On 2012-09-17 18:34, monarch_dodra wrote:
I love D's concept of arrays (fat pointers).However, one thing I've found it lacks is a (convenient) way to get the end ptr. Phobos (and druntime) are riddled with "arr.ptr + arr.length". It is ugly and inconvenient, and makes something that should be easy to understand that much harder. Then I thought: "std.array" defines all the functions required to enhance arrays. Why not just add a "ptrEnd" in there? So I did.
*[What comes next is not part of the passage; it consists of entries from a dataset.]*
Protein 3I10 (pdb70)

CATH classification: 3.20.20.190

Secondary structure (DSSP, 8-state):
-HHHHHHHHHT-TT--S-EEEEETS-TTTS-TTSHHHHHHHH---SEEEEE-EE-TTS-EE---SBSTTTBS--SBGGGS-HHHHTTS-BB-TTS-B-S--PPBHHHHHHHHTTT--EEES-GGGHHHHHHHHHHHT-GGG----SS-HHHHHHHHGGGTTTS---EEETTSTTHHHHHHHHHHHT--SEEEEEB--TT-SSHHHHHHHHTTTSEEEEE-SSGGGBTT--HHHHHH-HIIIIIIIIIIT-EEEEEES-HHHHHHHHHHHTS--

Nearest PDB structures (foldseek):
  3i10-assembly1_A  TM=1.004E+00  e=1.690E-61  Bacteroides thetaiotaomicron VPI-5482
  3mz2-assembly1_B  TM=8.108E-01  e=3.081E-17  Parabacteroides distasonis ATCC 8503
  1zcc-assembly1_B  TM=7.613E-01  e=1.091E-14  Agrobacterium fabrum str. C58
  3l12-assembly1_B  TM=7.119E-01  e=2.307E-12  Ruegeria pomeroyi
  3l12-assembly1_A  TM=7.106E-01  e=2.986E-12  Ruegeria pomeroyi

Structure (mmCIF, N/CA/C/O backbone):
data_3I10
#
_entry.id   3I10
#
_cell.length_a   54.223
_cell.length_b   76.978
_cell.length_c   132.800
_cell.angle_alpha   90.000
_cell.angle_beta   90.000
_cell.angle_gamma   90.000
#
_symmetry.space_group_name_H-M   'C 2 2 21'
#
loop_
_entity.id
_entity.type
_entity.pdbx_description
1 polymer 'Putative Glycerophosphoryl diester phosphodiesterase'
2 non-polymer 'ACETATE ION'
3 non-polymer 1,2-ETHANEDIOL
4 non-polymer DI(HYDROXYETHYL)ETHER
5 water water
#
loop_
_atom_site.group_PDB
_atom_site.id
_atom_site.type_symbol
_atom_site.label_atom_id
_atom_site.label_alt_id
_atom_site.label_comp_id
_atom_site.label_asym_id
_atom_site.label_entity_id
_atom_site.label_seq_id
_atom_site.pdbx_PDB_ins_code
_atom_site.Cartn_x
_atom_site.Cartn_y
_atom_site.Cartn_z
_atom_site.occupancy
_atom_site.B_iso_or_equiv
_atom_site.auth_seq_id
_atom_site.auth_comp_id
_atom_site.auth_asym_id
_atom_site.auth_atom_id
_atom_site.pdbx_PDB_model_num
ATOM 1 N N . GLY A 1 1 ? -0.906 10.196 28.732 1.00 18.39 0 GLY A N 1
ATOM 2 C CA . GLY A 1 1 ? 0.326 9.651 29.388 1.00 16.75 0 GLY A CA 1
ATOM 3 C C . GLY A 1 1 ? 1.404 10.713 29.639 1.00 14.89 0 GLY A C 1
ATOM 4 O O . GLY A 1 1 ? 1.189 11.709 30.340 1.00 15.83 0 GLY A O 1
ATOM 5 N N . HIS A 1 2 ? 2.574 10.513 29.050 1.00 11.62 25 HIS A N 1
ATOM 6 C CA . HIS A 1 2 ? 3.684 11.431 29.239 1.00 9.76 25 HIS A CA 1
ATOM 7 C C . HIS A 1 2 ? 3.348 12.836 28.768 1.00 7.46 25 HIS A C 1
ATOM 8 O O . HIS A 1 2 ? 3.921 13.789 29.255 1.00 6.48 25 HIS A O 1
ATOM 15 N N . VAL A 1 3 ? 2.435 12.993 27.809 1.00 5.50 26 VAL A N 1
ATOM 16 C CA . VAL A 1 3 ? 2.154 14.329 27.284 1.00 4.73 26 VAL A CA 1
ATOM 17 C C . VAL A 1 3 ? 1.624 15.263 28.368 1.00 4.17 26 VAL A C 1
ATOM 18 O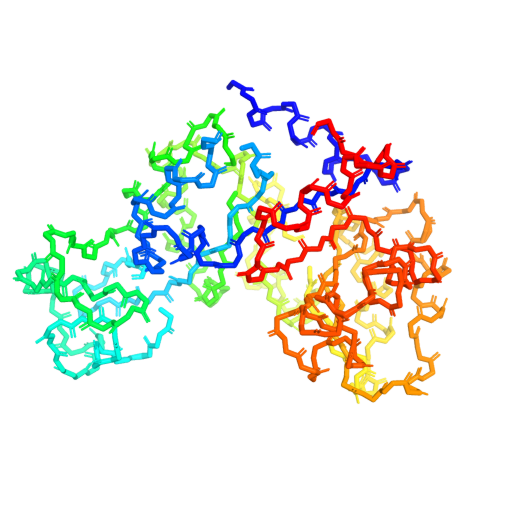 O . VAL A 1 3 ? 1.914 16.471 28.347 1.00 3.83 26 VAL A O 1
ATOM 22 N N . GLU A 1 4 ? 0.883 14.738 29.343 1.00 4.45 27 GLU A N 1
ATOM 23 C CA A GLU A 1 4 ? 0.388 15.600 30.439 0.50 4.84 27 GLU A CA 1
ATOM 24 C CA B GLU A 1 4 ? 0.385 15.624 30.402 0.50 4.82 27 GLU A CA 1
ATOM 25 C C . GLU A 1 4 ? 1.542 16.138 31.257 1.00 4.75 27 GLU A C 1
ATOM 26 O O . GLU A 1 4 ? 1.532 17.288 31.726 1.00 5.24 27 GLU A O 1
ATOM 37 N N . THR A 1 5 ? 2.550 15.302 31.483 1.00 4.81 28 THR A N 1
ATOM 38 C CA . THR A 1 5 ? 3.730 15.714 32.200 1.00 5.50 28 THR A CA 1
ATOM 39 C C . THR A 1 5 ? 4.480 16.817 31.445 1.00 4.50 28 THR A C 1
ATOM 40 O O . THR A 1 5 ? 4.879 17.864 32.024 1.00 5.54 28 THR A O 1
ATOM 44 N N . ILE A 1 6 ? 4.648 16.607 30.135 1.00 4.84 29 ILE A N 1
ATOM 45 C CA . ILE A 1 6 ? 5.291 17.638 29.290 1.00 4.52 29 ILE A CA 1
ATOM 46 C C . ILE A 1 6 ? 4.515 18.961 29.379 1.00 3.59 29 ILE A C 1
ATOM 47 O O . ILE A 1 6 ? 5.125 20.034 29.565 1.00 4.30 29 ILE A O 1
ATOM 52 N N . LYS A 1 7 ? 3.196 18.882 29.285 1.00 3.48 30 LYS A N 1
ATOM 53 C CA A LYS A 1 7 ? 2.390 20.086 29.303 0.70 4.24 30 LYS A CA 1
ATOM 54 C CA B LYS A 1 7 ? 2.349 20.068 29.336 0.30 4.27 30 LYS A CA 1
ATOM 55 C C . LYS A 1 7 ? 2.509 20.846 30.626 1.00 4.91 30 LYS A C 1
ATOM 56 O O . LYS A 1 7 ? 2.394 22.074 30.629 1.00 5.66 30 LYS A O 1
ATOM 67 N N . ASN A 1 8 ? 2.750 20.148 31.742 1.00 3.95 31 ASN A N 1
ATOM 68 C CA A ASN A 1 8 ? 2.884 20.908 32.968 0.50 4.56 31 ASN A CA 1
ATOM 69 C CA B ASN A 1 8 ? 3.000 20.760 33.057 0.50 4.63 31 ASN A CA 1
ATOM 70 C C . ASN A 1 8 ? 4.166 21.745 32.990 1.00 4.79 31 ASN A C 1
ATOM 71 O O . ASN A 1 8 ? 4.207 22.758 33.687 1.00 6.35 31 ASN A O 1
ATOM 80 N N . THR A 1 9 ? 5.177 21.402 32.184 1.00 4.51 32 THR A N 1
ATOM 81 C CA . THR A 1 9 ? 6.320 22.299 32.023 1.00 5.20 32 THR A CA 1
ATOM 82 C C . THR A 1 9 ? 5.945 23.428 31.028 1.00 4.51 32 THR A C 1
ATOM 83 O O . THR A 1 9 ? 6.243 24.599 31.264 1.00 5.85 32 THR A O 1
ATOM 87 N N . PHE A 1 10 ? 5.312 23.087 29.909 1.00 4.28 33 PHE A N 1
ATOM 88 C CA . PHE A 1 10 ? 4.920 24.064 28.891 1.00 5.17 33 PHE A CA 1
ATOM 89 C C . PHE A 1 10 ? 4.043 25.165 29.483 1.00 6.18 33 PHE A C 1
ATOM 90 O O . PHE A 1 10 ? 4.172 26.315 29.092 1.00 6.00 33 PHE A O 1
ATOM 98 N N . LEU A 1 11 ? 3.200 24.819 30.462 1.00 4.92 34 LEU A N 1
ATOM 99 C CA . LEU A 1 11 ? 2.304 25.773 31.132 1.00 6.23 34 LEU A CA 1
ATOM 100 C C . LEU A 1 11 ? 2.930 26.445 32.341 1.00 6.65 34 LEU A C 1
ATOM 101 O O . LEU A 1 11 ? 2.238 27.148 33.093 1.00 8.96 34 LEU A O 1
ATOM 106 N N . ASN A 1 12 ? 4.221 26.255 32.574 1.00 6.16 35 ASN A N 1
ATOM 107 C CA . ASN A 1 12 ? 4.896 26.869 33.688 1.00 8.01 35 ASN A CA 1
ATOM 108 C C . ASN A 1 12 ? 5.866 27.923 33.181 1.00 9.17 35 ASN A C 1
ATOM 109 O O . ASN A 1 12 ? 6.986 27.594 32.844 1.00 9.80 35 ASN A O 1
ATOM 114 N N . PRO A 1 13 ? 5.449 29.200 33.167 1.00 9.64 36 PRO A N 1
ATOM 115 C CA . PRO A 1 13 ? 6.383 30.217 32.670 1.00 11.07 36 PRO A CA 1
ATOM 116 C C . PRO A 1 13 ? 7.604 30.471 33.539 1.00 11.82 36 PRO A C 1
ATOM 117 O O . PRO A 1 13 ? 8.476 31.246 33.099 1.00 15.12 36 PRO A O 1
ATOM 121 N N . LYS A 1 14 ? 7.668 29.884 34.744 1.00 11.13 37 LYS A N 1
ATOM 122 C CA . LYS A 1 14 ? 8.788 29.977 35.631 1.00 12.21 37 LYS A CA 1
ATOM 123 C C . LYS A 1 14 ? 9.702 28.768 35.480 1.00 11.87 37 LYS A C 1
ATOM 124 O O . LYS A 1 14 ? 10.602 28.587 36.291 1.00 12.71 37 LYS A O 1
ATOM 130 N N . SER A 1 15 ? 9.459 27.926 34.469 1.00 12.37 38 SER A N 1
ATOM 131 C CA . SER A 1 15 ? 10.248 26.729 34.283 1.00 12.24 38 SER A CA 1
ATOM 132 C C . SER A 1 15 ? 11.748 26.990 34.187 1.00 10.81 38 SER A C 1
ATOM 133 O O . SER A 1 15 ? 12.159 27.917 33.500 1.00 10.51 38 SER A O 1
ATOM 136 N N . ASN A 1 16 ? 12.532 26.176 34.894 1.00 10.48 39 ASN A N 1
ATOM 137 C CA A ASN A 1 16 ? 13.995 26.151 34.821 0.50 10.97 39 ASN A CA 1
ATOM 138 C CA B ASN A 1 16 ? 13.973 26.267 34.661 0.50 11.22 39 ASN A CA 1
ATOM 139 C C . ASN A 1 16 ? 14.458 25.050 33.873 1.00 11.38 39 ASN A C 1
ATOM 140 O O . ASN A 1 16 ? 15.644 24.817 33.722 1.00 14.12 39 ASN A O 1
ATOM 149 N N . LYS A 1 17 ? 13.503 24.336 33.262 1.00 9.54 40 LYS A N 1
ATOM 150 C CA . LYS A 1 17 ? 13.834 23.240 32.347 1.00 9.21 40 LYS A CA 1
ATOM 151 C C . LYS A 1 17 ? 13.664 23.770 30.932 1.00 8.06 40 LYS A C 1
ATOM 152 O O . LYS A 1 17 ? 12.929 24.714 30.717 1.00 9.42 40 LYS A O 1
ATOM 158 N N . VAL A 1 18 ? 14.329 23.142 29.985 1.00 6.64 41 VAL A N 1
ATOM 159 C CA . VAL A 1 18 ? 14.275 23.536 28.578 1.00 6.06 41 VAL A CA 1
ATOM 160 C C . VAL A 1 18 ? 13.653 22.392 27.771 1.00 6.45 41 VAL A C 1
ATOM 161 O O . VAL A 1 18 ? 14.146 21.262 27.778 1.00 7.20 41 VAL A O 1
ATOM 165 N N . LEU A 1 19 ? 12.527 22.678 27.120 1.00 3.99 42 LEU A N 1
ATOM 166 C CA . LEU A 1 19 ? 11.856 21.712 26.270 1.00 4.34 42 LEU A CA 1
ATOM 167 C C . LEU A 1 19 ? 12.509 21.623 24.887 1.00 4.30 42 LEU A C 1
ATOM 168 O O . LEU A 1 19 ? 12.990 22.637 24.352 1.00 4.55 42 LEU A O 1
ATOM 173 N N . VAL A 1 20 ? 12.502 20.417 24.340 1.00 4.05 43 VAL A N 1
ATOM 174 C CA . VAL A 1 20 ? 13.057 20.140 23.004 1.00 3.64 43 VAL A CA 1
ATOM 175 C C . VAL A 1 20 ? 11.962 19.928 22.006 1.00 4.16 43 VAL A C 1
ATOM 176 O O . VAL A 1 20 ? 11.068 19.089 22.228 1.00 4.35 43 VAL A O 1
ATOM 180 N N . VAL A 1 21 ? 12.041 20.662 20.897 1.00 3.25 44 VAL A N 1
ATOM 181 C CA . VAL A 1 21 ? 11.172 20.477 19.751 1.00 3.52 44 VAL A CA 1
ATOM 182 C C . VAL A 1 21 ? 11.938 19.833 18.629 1.00 4.05 44 VAL A C 1
ATOM 183 O O . VAL A 1 21 ? 12.967 20.370 18.173 1.00 4.52 44 VAL A O 1
ATOM 187 N N . ALA A 1 22 ? 11.490 18.669 18.174 1.00 3.78 45 ALA A N 1
ATOM 188 C CA . ALA A 1 22 ? 12.083 18.024 16.975 1.00 3.99 45 ALA A CA 1
ATOM 189 C C . ALA A 1 22 ? 11.392 18.557 15.727 1.00 3.85 45 ALA A C 1
ATOM 190 O O . ALA A 1 22 ? 10.214 18.283 15.469 1.00 5.10 45 ALA A O 1
ATOM 192 N N . HIS A 1 23 ? 12.096 19.392 14.983 1.00 4.26 46 HIS A N 1
ATOM 193 C CA . HIS A 1 23 ? 11.647 19.929 13.703 1.00 4.41 46 HIS A CA 1
ATOM 194 C C . HIS A 1 23 ? 11.370 18.830 12.689 1.00 4.56 46 HIS A C 1
ATOM 195 O O . HIS A 1 23 ? 12.280 18.138 12.271 1.00 5.14 46 HIS A O 1
ATOM 202 N N . ARG A 1 24 ? 10.112 18.698 12.302 1.00 4.11 47 ARG A N 1
ATOM 203 C CA . ARG A 1 24 ? 9.622 17.707 11.345 1.00 4.98 47 ARG A CA 1
ATOM 204 C C . ARG A 1 24 ? 9.744 16.295 11.899 1.00 4.45 47 ARG A C 1
ATOM 205 O O . ARG A 1 24 ? 9.808 15.306 11.152 1.00 5.38 47 ARG A O 1
ATOM 213 N N . GLY A 1 25 ? 9.730 16.176 13.223 1.00 5.07 48 GLY A N 1
ATOM 214 C CA . GLY A 1 25 ? 10.006 14.868 13.818 1.00 4.73 48 GLY A CA 1
ATOM 215 C C . GLY A 1 25 ? 11.505 14.603 13.882 1.00 5.45 48 GLY A C 1
ATOM 216 O O . GLY A 1 25 ? 12.315 15.478 13.519 1.00 5.43 48 GLY A O 1
ATOM 217 N N . ASN A 1 26 ? 11.922 13.434 14.380 1.00 5.89 49 ASN A N 1
ATOM 218 C CA . ASN A 1 26 ? 13.355 13.122 14.383 1.00 6.02 49 ASN A CA 1
ATOM 219 C C . ASN A 1 26 ? 13.750 12.560 13.004 1.00 5.29 49 ASN A C 1
ATOM 220 O O . ASN A 1 26 ? 13.889 11.336 12.818 1.00 5.45 49 ASN A O 1
ATOM 225 N N . TRP A 1 27 ? 13.921 13.459 12.037 1.00 5.04 50 TRP A N 1
ATOM 226 C CA . TRP A 1 27 ? 14.220 13.073 10.674 1.00 4.89 50 TRP A CA 1
ATOM 227 C C . TRP A 1 27 ? 15.616 12.472 10.518 1.00 5.22 50 TRP A C 1
ATOM 228 O O . TRP A 1 27 ? 15.904 11.868 9.508 1.00 5.64 50 TRP A O 1
ATOM 239 N N . ARG A 1 28 ? 16.471 12.662 11.520 1.00 6.77 51 ARG A N 1
ATOM 240 C CA . ARG A 1 28 ? 17.743 11.987 11.447 1.00 7.77 51 ARG A CA 1
ATOM 241 C C . ARG A 1 28 ? 17.592 10.471 11.544 1.00 7.96 51 ARG A C 1
ATOM 242 O O . ARG A 1 28 ? 18.513 9.765 11.174 1.00 7.94 51 ARG A O 1
ATOM 250 N N . SER A 1 29 ? 16.433 9.971 11.981 1.00 7.01 52 SER A N 1
ATOM 251 C CA . SER A 1 29 ? 16.177 8.522 12.088 1.00 6.38 52 SER A CA 1
ATOM 252 C C . SER A 1 29 ? 15.135 7.945 11.147 1.00 6.11 52 SER A C 1
ATOM 253 O O . SER A 1 29 ? 15.047 6.720 11.002 1.00 7.83 52 SER A O 1
ATOM 256 N N . ALA A 1 30 ? 14.335 8.793 10.497 1.00 4.83 53 ALA A N 1
ATOM 257 C CA . ALA A 1 30 ? 13.265 8.351 9.612 1.00 5.39 53 ALA A CA 1
ATOM 258 C C . ALA A 1 30 ? 12.884 9.559 8.766 1.00 5.20 53 ALA A C 1
ATOM 259 O O . ALA A 1 30 ? 13.221 10.694 9.111 1.00 5.23 53 ALA A O 1
ATOM 261 N N . PRO A 1 31 ? 12.120 9.366 7.694 1.00 4.99 54 PRO A N 1
ATOM 262 C CA . PRO A 1 31 ? 11.825 10.546 6.832 1.00 5.51 54 PRO A CA 1
ATOM 263 C C . PRO A 1 31 ? 11.148 11.691 7.572 1.00 5.20 54 PRO A C 1
ATOM 264 O O . PRO A 1 31 ? 10.281 11.469 8.437 1.00 5.04 54 PRO A O 1
ATOM 268 N N . GLU A 1 32 ? 11.493 12.924 7.218 1.00 4.79 55 GLU A N 1
ATOM 269 C CA . GLU A 1 32 ? 10.827 14.058 7.833 1.00 4.27 55 GLU A CA 1
ATOM 270 C C . GLU A 1 32 ? 9.306 13.963 7.671 1.00 4.40 55 GLU A C 1
ATOM 271 O O . GLU A 1 32 ? 8.783 13.437 6.686 1.00 4.34 55 GLU A O 1
ATOM 277 N N . ASN A 1 33 ? 8.570 14.539 8.618 1.00 4.41 56 ASN A N 1
ATOM 278 C CA . ASN A 1 33 ? 7.102 14.626 8.484 1.00 4.30 56 ASN A CA 1
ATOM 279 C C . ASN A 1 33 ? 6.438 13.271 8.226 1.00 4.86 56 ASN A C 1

The rational is that now, we can write: bool isDisjoint = a.ptrEnd <= b.ptr || b.ptrEnd <= a.ptr; More elegant than: bool isDisjoint = a.ptr + a.length <= b.ptr || b.ptr + b.length <= a.ptr; Nothing revolutionary, but it *is* easier on the fingers when typing :D . Also, it *does* make a change in some bigger and more complicated cases. Anyways, pull request: https://github.com/D-Programming-Language/phobos/pull/798 I wanted to have some feedback, as this is introducing something new (as opposed to fixing something existing). IMO, this should really be built-in, in particular, since, in my understanding, an array is internally represented by the ptr and ptrEnd pair anyways. If the compiler has access to it, it might as well communicate it (rather than us re-calculating it...)
Rather than adding new language features we're moving stuff out of the core language and into the runtime/standard library. This is a perfect example of a library function. Since we have UFCS it would behave and look exactly the same as if it was a built-in property on arrays. If this is added to the "object" module in druntime you wouldn't even need to import anything.